Adaptive indexing for content-based search in P2P systems

  • Authors:
  • Aoying Zhou;Rong Zhang;Weining Qian;Quang Hieu Vu;Tianming Hu

  • Affiliations:
  • Software Engineering Institute, East China Normal University, China and Department of Computer Science and Engineering, Fudan University, China;Software Engineering Institute, East China Normal University, China and Department of Computer Science and Engineering, Fudan University, China;Software Engineering Institute, East China Normal University, China;Singapore MIT Alliance, National University of Singapore, Singapore;Software Engineering Institute, East China Normal University, China

  • Venue:
  • Data & Knowledge Engineering
  • Year:
  • 2008

Quantified Score

Hi-index 0.00

Visualization

Abstract

One of the major challenges in Peer-to-Peer (P2P) file sharing systems is to support content-based search.
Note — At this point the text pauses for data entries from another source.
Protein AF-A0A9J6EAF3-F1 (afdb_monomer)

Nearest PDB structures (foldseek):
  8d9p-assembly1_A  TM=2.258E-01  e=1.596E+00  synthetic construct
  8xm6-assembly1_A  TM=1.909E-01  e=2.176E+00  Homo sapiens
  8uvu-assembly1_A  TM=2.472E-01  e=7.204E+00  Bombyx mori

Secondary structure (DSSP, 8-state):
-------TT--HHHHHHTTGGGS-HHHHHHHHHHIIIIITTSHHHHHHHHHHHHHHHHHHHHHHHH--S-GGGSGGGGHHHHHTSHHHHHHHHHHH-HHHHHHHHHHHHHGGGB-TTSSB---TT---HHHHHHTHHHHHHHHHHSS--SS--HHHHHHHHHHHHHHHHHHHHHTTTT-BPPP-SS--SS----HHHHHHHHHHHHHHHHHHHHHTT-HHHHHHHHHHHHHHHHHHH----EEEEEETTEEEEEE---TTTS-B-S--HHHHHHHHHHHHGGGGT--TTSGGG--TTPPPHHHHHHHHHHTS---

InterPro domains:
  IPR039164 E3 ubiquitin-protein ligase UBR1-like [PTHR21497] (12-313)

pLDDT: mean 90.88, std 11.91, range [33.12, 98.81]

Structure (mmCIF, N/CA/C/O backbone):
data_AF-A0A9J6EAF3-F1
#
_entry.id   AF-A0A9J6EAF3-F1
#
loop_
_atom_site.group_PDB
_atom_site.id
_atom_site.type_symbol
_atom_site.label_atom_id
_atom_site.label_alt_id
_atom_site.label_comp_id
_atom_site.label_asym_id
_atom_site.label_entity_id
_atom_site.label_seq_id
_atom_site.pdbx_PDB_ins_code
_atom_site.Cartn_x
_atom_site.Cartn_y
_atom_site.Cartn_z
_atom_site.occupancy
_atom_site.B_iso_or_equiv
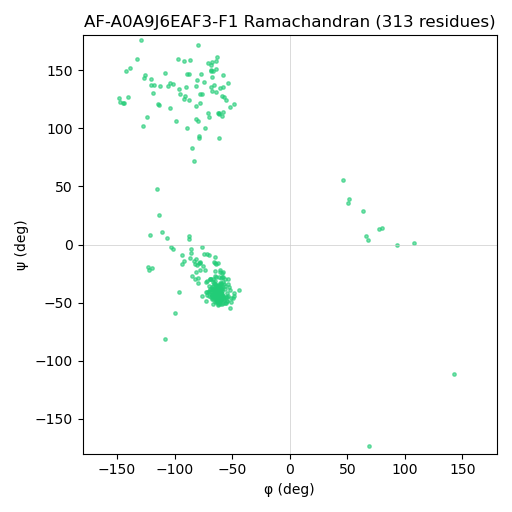_atom_site.auth_seq_id
_atom_site.auth_comp_id
_atom_site.auth_asym_id
_atom_site.auth_atom_id
_atom_site.pdbx_PDB_model_num
ATOM 1 N N . MET A 1 1 ? 2.262 20.680 35.262 1.00 36.41 1 MET A N 1
ATOM 2 C CA . MET A 1 1 ? 1.147 19.729 35.086 1.00 36.41 1 MET A CA 1
ATOM 3 C C . MET A 1 1 ? 0.040 20.472 34.348 1.00 36.41 1 MET A C 1
ATOM 5 O O . MET A 1 1 ? -0.774 21.127 34.982 1.00 36.41 1 MET A O 1
ATOM 9 N N . MET A 1 2 ? 0.105 20.518 33.014 1.00 34.09 2 MET A N 1
ATOM 10 C CA . MET A 1 2 ? -0.979 21.103 32.220 1.00 34.09 2 MET A CA 1
ATOM 11 C C . MET A 1 2 ? -2.057 20.034 32.091 1.00 34.09 2 MET A C 1
ATOM 13 O O . MET A 1 2 ? -1.776 18.943 31.600 1.00 34.09 2 MET A O 1
ATOM 17 N N . ALA A 1 3 ? -3.254 20.320 32.595 1.00 33.16 3 ALA A N 1
ATOM 18 C CA . ALA A 1 3 ? -4.418 19.506 32.294 1.00 33.16 3 ALA A CA 1
ATOM 19 C C . ALA A 1 3 ? -4.601 19.487 30.767 1.00 33.16 3 ALA A C 1
ATOM 21 O O . ALA A 1 3 ? -4.486 20.553 30.152 1.00 33.16 3 ALA A O 1
ATOM 22 N N . PRO A 1 4 ? -4.866 18.328 30.141 1.00 39.88 4 PRO A N 1
ATOM 23 C CA . PRO A 1 4 ? -5.282 18.321 28.753 1.00 39.88 4 PRO A CA 1
ATOM 24 C C . PRO A 1 4 ? -6.599 19.094 28.686 1.00 39.88 4 PRO A C 1
ATOM 26 O O . PRO A 1 4 ? -7.605 18.696 29.275 1.00 39.88 4 PRO A O 1
ATOM 29 N N . THR A 1 5 ? -6.578 20.250 28.028 1.00 39.75 5 THR A N 1
ATOM 30 C CA . THR A 1 5 ? -7.798 20.953 27.653 1.00 39.75 5 THR A CA 1
ATOM 31 C C . THR A 1 5 ? -8.631 19.989 26.808 1.00 39.75 5 THR A C 1
ATOM 33 O O . THR A 1 5 ? -8.096 19.416 25.854 1.00 39.75 5 THR A O 1
ATOM 36 N N . PRO A 1 6 ? -9.913 19.754 27.142 1.00 41.97 6 PRO A N 1
ATOM 37 C CA . PRO A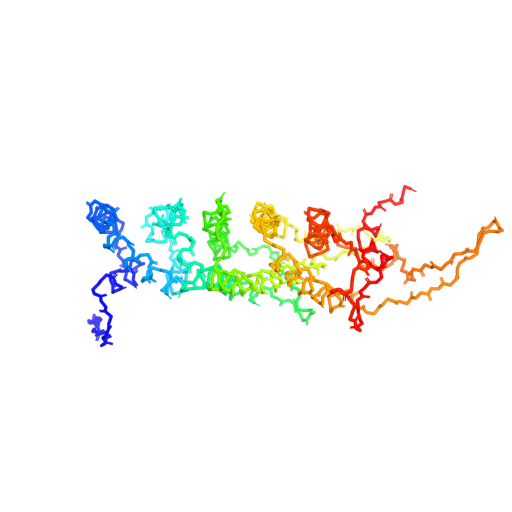 1 6 ? -10.774 18.961 26.287 1.00 41.97 6 PRO A CA 1
ATOM 38 C C . PRO A 1 6 ? -10.862 19.695 24.955 1.00 41.97 6 PRO A C 1
ATOM 40 O O . PRO A 1 6 ? -11.381 20.806 24.882 1.00 41.97 6 PRO A O 1
ATOM 43 N N . VAL A 1 7 ? -10.288 19.102 23.913 1.00 51.06 7 VAL A N 1
ATOM 44 C CA . VAL A 1 7 ? -10.467 19.593 22.552 1.00 51.06 7 VAL A CA 1
ATOM 45 C C . VAL A 1 7 ? -11.961 19.476 22.265 1.00 51.06 7 VAL A C 1
ATOM 47 O O . VAL A 1 7 ? -12.506 18.370 22.278 1.00 51.06 7 VAL A O 1
ATOM 50 N N . GLU A 1 8 ? -12.635 20.614 22.104 1.00 40.97 8 GLU A N 1
ATOM 51 C CA . GLU A 1 8 ? -14.061 20.673 21.793 1.00 40.97 8 GLU A CA 1
ATOM 52 C C . GLU A 1 8 ? -14.385 19.722 20.626 1.00 40.97 8 GLU A C 1
ATOM 54 O O . GLU A 1 8 ? -13.829 19.842 19.536 1.00 40.97 8 GLU A O 1
ATOM 59 N N . GLY A 1 9 ? -15.286 18.757 20.855 1.00 51.66 9 GLY A N 1
ATOM 60 C CA . GLY A 1 9 ? -15.965 18.023 19.780 1.00 51.66 9 GLY A CA 1
ATOM 61 C C . GLY A 1 9 ? -15.578 16.559 19.532 1.00 51.66 9 GLY A C 1
ATOM 62 O O . GLY A 1 9 ? -16.169 15.943 18.644 1.00 51.66 9 GLY A O 1
ATOM 63 N N . PHE A 1 10 ? -14.660 15.948 20.289 1.00 54.84 10 PHE A N 1
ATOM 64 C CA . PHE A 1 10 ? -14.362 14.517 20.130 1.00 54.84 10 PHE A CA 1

Although there have been some proposals to address this challenge, they share the same weakness of using either servers or super-peers to keep global knowledge, which is required to identify importance of terms to avoid popular terms in query processing. As a result, they are not scalable and are prone to the bottleneck problem, which is caused by the high visiting load at the global knowledge maintainers. To that end, in this paper, we propose a novel adaptive indexing approach for content-based search in P2P systems, which can identify importance of terms without keeping global knowledge. Our method is based on an adaptive indexing structure that combines a Chord ring and a balanced tree. The tree is used to aggregate and classify terms adaptively, while the Chord ring is used to index terms of nodes in the tree. Specifically, at each node of the tree, the system classifies terms as either important or unimportant. Important terms, which can distinguish the node from its neighbor nodes, are indexed in the Chord ring. On the other hand, unimportant terms, which are either popular or rare terms, are aggregated to higher level nodes. Such classification enables the system to process queries on the fly without the need for global knowledge. Besides, compared to the methods that index terms separately, term aggregation reduces the indexing cost significantly. Taking advantage of the tree structure, we also develop an efficient search algorithm to tackle the bottleneck problem near the root. Finally, our extensive experiments on both benchmark and Wikipedia datasets validated the effectiveness and efficiency of the proposed method.